Posted Sep 27, 2024 - 17:32 UTC
Identified
To ensure we deliver the best experience, our product and QA teams are thoroughly testing the hotfix initially planned for September 24, 2024. They've identified an issue that requires additional attention, so we're taking extra time to make sure everything is perfect. Our teams are working diligently to resolve this and will share an update as soon as possible. We appreciate your understanding and patience.
Posted Sep 25, 2024 - 15:02 UTC
Monitoring
A fix was implemented on the system and we are currently monitoring the situation.
Posted Sep 25, 2024 - 11:30 UTC
Update
Our internal team has developed a fix and is testing the same. Once the testing is completed, it will be rolled out to Production environment.

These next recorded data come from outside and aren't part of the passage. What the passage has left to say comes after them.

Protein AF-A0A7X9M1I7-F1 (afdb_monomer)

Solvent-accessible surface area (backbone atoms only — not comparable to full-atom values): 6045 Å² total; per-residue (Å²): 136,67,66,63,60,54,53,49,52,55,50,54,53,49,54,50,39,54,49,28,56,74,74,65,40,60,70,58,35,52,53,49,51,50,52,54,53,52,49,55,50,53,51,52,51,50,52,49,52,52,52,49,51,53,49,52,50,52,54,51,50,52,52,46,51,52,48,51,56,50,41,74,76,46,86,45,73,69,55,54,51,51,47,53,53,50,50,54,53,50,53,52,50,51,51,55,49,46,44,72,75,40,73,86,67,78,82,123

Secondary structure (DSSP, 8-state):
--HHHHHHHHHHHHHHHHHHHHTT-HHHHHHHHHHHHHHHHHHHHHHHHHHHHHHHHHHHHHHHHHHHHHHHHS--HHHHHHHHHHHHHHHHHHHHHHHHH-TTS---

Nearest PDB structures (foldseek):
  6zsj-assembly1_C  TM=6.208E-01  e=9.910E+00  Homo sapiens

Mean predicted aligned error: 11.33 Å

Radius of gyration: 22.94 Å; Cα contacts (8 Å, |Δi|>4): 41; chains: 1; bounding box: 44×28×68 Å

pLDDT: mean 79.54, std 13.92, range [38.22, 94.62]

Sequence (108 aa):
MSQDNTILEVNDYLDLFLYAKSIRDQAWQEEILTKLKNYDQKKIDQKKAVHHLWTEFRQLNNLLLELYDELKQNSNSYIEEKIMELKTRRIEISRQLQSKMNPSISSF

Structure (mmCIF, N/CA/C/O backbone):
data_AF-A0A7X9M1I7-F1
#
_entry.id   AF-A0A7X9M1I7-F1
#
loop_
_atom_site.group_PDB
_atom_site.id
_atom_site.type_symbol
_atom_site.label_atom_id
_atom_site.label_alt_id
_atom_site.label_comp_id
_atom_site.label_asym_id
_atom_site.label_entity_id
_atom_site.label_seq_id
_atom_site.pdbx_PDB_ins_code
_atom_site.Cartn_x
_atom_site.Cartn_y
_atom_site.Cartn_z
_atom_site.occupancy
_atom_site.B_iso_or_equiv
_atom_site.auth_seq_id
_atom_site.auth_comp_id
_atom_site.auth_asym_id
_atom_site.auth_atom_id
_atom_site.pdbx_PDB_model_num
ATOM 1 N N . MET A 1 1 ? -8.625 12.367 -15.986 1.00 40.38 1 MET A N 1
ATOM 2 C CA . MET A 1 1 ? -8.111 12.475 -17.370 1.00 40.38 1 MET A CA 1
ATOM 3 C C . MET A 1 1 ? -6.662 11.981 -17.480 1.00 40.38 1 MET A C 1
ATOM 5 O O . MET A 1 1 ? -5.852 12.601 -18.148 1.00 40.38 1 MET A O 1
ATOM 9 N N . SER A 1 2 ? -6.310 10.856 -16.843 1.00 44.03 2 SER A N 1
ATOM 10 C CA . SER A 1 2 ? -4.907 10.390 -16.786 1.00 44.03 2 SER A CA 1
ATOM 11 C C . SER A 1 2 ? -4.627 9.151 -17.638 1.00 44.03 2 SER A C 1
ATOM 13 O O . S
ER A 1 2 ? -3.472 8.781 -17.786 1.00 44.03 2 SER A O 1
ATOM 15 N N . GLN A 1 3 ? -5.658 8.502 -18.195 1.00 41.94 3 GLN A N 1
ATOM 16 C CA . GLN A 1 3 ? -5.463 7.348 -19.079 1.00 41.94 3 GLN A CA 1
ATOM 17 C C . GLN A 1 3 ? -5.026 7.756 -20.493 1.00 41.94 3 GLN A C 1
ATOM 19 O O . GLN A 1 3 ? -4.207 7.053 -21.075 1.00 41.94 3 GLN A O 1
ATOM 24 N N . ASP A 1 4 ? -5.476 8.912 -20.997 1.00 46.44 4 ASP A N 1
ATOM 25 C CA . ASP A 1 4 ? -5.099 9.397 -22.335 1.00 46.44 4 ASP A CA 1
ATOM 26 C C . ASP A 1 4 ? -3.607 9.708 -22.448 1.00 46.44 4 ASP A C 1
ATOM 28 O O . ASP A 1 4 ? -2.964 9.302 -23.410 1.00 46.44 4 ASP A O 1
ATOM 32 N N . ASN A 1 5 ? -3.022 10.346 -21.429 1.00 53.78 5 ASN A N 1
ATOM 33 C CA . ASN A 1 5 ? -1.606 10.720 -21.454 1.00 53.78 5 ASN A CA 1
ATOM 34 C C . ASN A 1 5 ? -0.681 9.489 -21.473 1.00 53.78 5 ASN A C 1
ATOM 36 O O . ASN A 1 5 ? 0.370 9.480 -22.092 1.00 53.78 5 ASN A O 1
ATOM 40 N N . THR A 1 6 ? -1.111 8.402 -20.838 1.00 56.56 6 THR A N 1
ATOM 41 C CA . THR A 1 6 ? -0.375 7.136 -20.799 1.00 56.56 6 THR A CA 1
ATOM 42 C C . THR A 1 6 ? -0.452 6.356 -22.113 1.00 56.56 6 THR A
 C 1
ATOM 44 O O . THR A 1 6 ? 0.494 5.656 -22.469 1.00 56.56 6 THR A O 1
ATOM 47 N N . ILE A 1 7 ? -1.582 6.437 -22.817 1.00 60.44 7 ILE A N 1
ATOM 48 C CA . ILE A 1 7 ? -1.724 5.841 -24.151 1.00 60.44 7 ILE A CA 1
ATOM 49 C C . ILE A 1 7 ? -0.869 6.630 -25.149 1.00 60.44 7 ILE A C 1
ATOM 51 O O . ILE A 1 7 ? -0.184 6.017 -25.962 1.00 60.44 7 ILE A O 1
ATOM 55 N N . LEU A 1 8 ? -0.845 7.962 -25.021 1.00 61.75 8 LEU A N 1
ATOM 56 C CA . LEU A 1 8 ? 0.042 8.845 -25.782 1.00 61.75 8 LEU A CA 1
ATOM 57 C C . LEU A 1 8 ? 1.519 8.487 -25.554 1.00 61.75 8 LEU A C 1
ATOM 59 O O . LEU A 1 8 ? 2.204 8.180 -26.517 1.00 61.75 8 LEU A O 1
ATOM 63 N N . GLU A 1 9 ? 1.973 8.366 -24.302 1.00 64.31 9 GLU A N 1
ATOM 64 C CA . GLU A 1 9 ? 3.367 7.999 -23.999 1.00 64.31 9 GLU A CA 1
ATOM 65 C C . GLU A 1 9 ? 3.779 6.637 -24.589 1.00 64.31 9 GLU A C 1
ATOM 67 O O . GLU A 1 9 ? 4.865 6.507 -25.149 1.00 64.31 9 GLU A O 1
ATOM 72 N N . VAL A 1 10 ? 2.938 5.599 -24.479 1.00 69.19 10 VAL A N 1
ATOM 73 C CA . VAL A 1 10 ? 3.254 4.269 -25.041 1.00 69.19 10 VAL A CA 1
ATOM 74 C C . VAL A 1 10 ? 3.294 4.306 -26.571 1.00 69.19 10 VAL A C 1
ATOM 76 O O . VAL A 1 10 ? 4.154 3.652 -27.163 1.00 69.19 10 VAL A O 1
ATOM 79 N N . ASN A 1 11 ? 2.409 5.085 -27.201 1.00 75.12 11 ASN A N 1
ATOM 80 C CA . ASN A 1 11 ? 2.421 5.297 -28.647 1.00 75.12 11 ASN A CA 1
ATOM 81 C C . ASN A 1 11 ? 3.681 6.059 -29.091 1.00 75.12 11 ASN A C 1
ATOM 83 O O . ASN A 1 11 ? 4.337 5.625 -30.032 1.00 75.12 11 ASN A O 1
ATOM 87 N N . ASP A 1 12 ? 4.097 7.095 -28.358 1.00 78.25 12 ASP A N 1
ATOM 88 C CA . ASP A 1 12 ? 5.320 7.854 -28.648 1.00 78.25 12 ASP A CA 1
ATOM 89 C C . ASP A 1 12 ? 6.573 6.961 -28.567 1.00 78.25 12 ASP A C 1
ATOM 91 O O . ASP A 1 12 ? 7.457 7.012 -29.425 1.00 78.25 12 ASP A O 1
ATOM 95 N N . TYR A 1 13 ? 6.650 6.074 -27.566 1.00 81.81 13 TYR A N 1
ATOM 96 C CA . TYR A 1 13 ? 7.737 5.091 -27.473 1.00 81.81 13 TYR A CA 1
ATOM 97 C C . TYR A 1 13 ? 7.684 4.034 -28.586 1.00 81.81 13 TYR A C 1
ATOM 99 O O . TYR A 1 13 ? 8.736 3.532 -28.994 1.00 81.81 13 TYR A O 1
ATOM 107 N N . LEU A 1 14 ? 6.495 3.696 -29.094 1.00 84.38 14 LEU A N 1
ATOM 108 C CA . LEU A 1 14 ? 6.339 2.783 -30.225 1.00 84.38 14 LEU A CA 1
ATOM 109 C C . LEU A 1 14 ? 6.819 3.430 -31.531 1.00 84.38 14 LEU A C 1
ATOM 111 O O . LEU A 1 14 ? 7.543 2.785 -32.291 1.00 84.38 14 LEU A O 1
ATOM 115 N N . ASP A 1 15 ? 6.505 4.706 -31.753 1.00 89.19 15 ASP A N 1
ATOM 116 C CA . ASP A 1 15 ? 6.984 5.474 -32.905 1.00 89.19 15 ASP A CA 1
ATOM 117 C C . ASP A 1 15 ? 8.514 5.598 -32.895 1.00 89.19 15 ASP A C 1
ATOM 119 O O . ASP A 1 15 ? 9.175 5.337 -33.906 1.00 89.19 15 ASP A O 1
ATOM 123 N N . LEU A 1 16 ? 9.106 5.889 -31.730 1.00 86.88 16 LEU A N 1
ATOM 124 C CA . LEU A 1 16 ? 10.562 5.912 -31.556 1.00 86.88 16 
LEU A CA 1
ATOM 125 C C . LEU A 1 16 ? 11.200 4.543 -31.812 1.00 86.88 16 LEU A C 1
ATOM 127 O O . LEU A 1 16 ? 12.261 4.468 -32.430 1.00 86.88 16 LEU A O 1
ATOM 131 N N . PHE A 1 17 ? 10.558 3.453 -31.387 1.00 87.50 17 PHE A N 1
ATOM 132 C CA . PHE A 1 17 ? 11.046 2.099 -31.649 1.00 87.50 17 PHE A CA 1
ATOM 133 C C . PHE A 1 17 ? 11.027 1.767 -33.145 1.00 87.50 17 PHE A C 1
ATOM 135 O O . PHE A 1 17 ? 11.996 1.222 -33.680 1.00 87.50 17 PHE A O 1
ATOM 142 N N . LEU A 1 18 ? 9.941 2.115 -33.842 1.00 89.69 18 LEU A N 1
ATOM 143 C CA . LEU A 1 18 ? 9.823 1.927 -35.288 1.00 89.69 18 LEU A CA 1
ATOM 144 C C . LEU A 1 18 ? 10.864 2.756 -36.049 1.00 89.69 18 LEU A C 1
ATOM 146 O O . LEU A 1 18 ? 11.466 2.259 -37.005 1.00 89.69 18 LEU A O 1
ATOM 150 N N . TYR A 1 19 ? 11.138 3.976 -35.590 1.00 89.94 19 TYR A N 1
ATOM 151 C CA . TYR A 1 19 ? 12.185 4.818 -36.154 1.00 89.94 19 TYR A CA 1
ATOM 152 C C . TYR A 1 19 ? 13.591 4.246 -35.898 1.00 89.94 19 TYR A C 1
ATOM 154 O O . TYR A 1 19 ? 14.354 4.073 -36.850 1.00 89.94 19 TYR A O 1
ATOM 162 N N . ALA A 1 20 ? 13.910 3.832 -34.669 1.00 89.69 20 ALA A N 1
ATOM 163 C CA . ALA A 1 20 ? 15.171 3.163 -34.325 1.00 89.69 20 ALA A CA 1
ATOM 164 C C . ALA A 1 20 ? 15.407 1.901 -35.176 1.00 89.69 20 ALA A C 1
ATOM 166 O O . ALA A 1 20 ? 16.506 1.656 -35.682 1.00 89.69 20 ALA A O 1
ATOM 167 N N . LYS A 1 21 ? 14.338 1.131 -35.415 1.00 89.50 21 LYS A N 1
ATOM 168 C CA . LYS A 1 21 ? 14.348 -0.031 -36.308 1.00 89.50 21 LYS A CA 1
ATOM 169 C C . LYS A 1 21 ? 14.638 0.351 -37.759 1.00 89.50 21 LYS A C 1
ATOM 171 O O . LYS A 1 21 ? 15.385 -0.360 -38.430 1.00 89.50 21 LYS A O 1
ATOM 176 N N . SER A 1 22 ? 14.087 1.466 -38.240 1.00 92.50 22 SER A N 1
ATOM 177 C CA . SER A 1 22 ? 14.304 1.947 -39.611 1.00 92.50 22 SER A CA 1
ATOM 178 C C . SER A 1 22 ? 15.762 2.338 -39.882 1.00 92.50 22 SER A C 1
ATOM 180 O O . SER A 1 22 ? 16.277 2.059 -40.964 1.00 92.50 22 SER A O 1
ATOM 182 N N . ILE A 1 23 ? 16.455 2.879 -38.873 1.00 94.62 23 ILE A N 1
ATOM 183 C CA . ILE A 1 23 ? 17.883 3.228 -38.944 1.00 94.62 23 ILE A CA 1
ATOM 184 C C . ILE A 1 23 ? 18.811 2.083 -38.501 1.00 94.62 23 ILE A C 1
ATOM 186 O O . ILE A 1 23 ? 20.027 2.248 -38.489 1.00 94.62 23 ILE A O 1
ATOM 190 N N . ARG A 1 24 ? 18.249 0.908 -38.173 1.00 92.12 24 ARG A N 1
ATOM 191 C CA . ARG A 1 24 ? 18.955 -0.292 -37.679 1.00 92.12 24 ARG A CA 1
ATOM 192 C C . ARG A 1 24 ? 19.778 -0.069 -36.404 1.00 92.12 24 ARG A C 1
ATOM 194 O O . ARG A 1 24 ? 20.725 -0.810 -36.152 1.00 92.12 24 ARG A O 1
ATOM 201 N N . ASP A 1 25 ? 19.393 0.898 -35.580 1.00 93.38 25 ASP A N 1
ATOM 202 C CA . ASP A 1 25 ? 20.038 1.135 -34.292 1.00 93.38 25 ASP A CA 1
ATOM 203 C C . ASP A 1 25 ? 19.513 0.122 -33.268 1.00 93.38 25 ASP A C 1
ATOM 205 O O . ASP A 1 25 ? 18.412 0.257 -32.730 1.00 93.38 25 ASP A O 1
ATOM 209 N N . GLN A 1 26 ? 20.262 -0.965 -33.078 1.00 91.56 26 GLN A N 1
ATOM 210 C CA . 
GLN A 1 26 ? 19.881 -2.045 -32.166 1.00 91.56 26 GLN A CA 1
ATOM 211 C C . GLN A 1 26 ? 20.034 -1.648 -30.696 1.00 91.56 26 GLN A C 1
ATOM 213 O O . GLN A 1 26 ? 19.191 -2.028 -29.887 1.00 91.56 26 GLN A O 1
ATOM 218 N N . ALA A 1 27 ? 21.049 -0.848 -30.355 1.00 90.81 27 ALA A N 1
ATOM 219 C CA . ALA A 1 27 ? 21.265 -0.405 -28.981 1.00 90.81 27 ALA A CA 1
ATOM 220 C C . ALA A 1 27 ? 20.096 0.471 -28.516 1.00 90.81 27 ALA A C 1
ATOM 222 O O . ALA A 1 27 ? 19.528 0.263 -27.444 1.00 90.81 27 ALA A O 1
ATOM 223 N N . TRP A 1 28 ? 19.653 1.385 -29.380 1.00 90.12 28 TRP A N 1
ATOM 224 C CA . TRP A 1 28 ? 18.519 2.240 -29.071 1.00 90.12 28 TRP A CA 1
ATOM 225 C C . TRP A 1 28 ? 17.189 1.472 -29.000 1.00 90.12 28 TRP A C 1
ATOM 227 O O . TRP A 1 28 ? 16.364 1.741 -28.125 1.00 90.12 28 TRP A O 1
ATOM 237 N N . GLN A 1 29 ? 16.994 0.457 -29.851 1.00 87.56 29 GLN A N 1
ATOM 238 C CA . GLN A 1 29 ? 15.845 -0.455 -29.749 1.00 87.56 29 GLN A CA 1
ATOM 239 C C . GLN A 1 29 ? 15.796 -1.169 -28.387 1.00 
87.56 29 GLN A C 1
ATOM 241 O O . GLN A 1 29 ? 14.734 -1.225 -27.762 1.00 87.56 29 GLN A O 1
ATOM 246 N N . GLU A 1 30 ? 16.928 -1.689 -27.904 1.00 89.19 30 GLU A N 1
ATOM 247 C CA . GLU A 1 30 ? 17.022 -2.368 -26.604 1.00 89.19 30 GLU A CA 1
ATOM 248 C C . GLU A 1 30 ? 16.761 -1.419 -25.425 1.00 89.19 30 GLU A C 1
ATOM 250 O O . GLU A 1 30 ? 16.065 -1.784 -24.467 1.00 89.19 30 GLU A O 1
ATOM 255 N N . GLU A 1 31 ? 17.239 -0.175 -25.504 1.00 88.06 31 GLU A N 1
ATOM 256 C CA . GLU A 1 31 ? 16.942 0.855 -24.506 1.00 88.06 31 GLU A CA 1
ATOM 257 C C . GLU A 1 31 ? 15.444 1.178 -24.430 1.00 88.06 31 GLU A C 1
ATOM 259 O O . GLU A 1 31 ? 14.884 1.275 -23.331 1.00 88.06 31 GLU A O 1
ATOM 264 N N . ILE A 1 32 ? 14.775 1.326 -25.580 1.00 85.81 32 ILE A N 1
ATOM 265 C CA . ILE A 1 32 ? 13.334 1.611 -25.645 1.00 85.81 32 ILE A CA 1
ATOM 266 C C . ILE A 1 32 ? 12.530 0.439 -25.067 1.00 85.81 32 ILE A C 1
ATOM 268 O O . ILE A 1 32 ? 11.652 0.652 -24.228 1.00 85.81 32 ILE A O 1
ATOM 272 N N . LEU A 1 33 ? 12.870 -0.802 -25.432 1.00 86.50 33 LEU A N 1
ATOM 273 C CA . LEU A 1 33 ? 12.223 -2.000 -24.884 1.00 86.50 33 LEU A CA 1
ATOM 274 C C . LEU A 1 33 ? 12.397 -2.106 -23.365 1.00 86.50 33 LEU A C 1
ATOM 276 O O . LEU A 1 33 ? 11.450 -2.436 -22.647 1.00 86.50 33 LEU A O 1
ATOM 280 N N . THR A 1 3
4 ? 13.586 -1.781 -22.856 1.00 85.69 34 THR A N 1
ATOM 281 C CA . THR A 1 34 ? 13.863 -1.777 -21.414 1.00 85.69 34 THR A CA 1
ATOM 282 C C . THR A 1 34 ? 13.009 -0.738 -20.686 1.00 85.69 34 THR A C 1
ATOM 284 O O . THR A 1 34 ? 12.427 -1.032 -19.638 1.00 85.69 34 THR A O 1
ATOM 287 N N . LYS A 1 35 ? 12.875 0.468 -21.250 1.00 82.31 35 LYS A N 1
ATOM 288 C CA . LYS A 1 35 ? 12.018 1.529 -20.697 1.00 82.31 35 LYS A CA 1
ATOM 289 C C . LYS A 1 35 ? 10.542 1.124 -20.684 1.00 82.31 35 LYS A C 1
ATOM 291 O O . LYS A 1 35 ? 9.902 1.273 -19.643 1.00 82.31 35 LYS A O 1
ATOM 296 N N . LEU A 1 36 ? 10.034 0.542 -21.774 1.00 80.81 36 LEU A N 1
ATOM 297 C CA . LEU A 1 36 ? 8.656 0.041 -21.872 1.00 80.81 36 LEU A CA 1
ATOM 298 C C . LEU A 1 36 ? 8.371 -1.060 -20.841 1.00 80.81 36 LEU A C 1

Next update: 9 AM Central time on Tuesday, September 24, 2024.
Posted Sep 18, 2024 - 14:20 UTC
Update
We are continuing to work on implementing a fix for this issue. Our next update will be at 9 AM Central Time.
Posted Sep 18, 2024 - 10:19 UTC
Update
We are continuing to work on implementing a fix for this issue. Our next update will be at 3AM CST
Posted Sep 18, 2024 - 03:57 UTC
Update
We are continuing to work on implementing a fix for this issue. Our next update will be at 11PM CST
Posted Sep 17, 2024 - 23:14 UTC
Update
We are continuing to work on implementing a fix for this issue. Our next update will be at 6 PM CST
Posted Sep 17, 2024 - 18:02 UTC
Update
We are continuing to work on implementing a fix for this issue. Our next update will be at 1 PM CST
Posted Sep 17, 2024 - 13:11 UTC
Update
We are continuing to work on implementing a fix for this issue. Our next update will be at 8 AM CST
Posted Sep 17, 2024 - 08:48 UTC
Update
We are continuing to work on implementing a fix for this issue.
Our next update will be at 4 AM CST
Posted Sep 17, 2024 - 05:15 UTC
Identified
The issue with the Hummingbird Application and the intermittent accessibility issue has been identified and a fix is being implemented. We will post another update at 6:15 CST or sooner.
Posted Sep 16, 2024 - 19:14 UTC
Investigating
Our engineering team have diligently work through the weekend and continue to investigate the intermittent accessibility issue for the Hummingbird Application. We will be moving back into an investigation phase and will continue to keep you updated. We appreciate your patience as we work through this.

Next Update: 1 PM MDT
Posted Sep 16, 2024 - 15:04 UTC
Update
We are continuing to monitor the accessibility issue with the Hummingbird Application for some users throughout the day. We will be updating on Monday the 16th at 9 am MST
Posted Sep 14, 2024 - 01:16 UTC
Update
We are continuing to monitor the accessibility issue with the Hummingbird Application for some users throughout the day.

Next Update: 5 PM CST
Posted Sep 13, 2024 - 18:04 UTC
Update
We are continuing to monitor the accessibility issue with the Hummingbird Application for some users throughout the morning.

Next Update: 1 PM CST
Posted Sep 13, 2024 - 13:05 UTC
Update
We will continue to monitor the accessibility issue with the Hummingbird Application for some users through out the evening. Meanwhile all reservation workflows are working as expected.

Next Update: 8 AM CST
Posted Sep 12, 2024 - 22:04 UTC
Update
We are pleased to inform you that the check-in errors previously identified have been largely resolved. Most functionality has been restored. However, we are aware of some residual issues with the Hummingbird Application that may still be affecting a few users. Our Support teams are actively monitoring the situation and working to resolve these remaining problems to ensure full stability.

Next Update: 5pm CST
Posted Sep 12, 2024 - 18:00 UTC
Update
Our support team will continue to monitor check-in errors throughout the day.

Next update: 1 PM CST
Posted Sep 12, 2024 - 13:00 UTC
Update
Our Support team is continuing to diligently monitor the check-in errors. We will maintain close observation overnight to ensure stability.

Next update: 8 AM CST
Posted Sep 12, 2024 - 00:55 UTC
Update
We are happy to report that the check-in errors previously identified have been successfully resolved without the need for a code release. Expected functionality has been restored. Our Support teams are diligently monitoring the situation to ensure continued stability.

Next update: 8 PM CST
Posted Sep 11, 2024 - 21:22 UTC
Update
We appreciate patience as we actively address the recent challenges with the Workplace Reservations feature during check-ins.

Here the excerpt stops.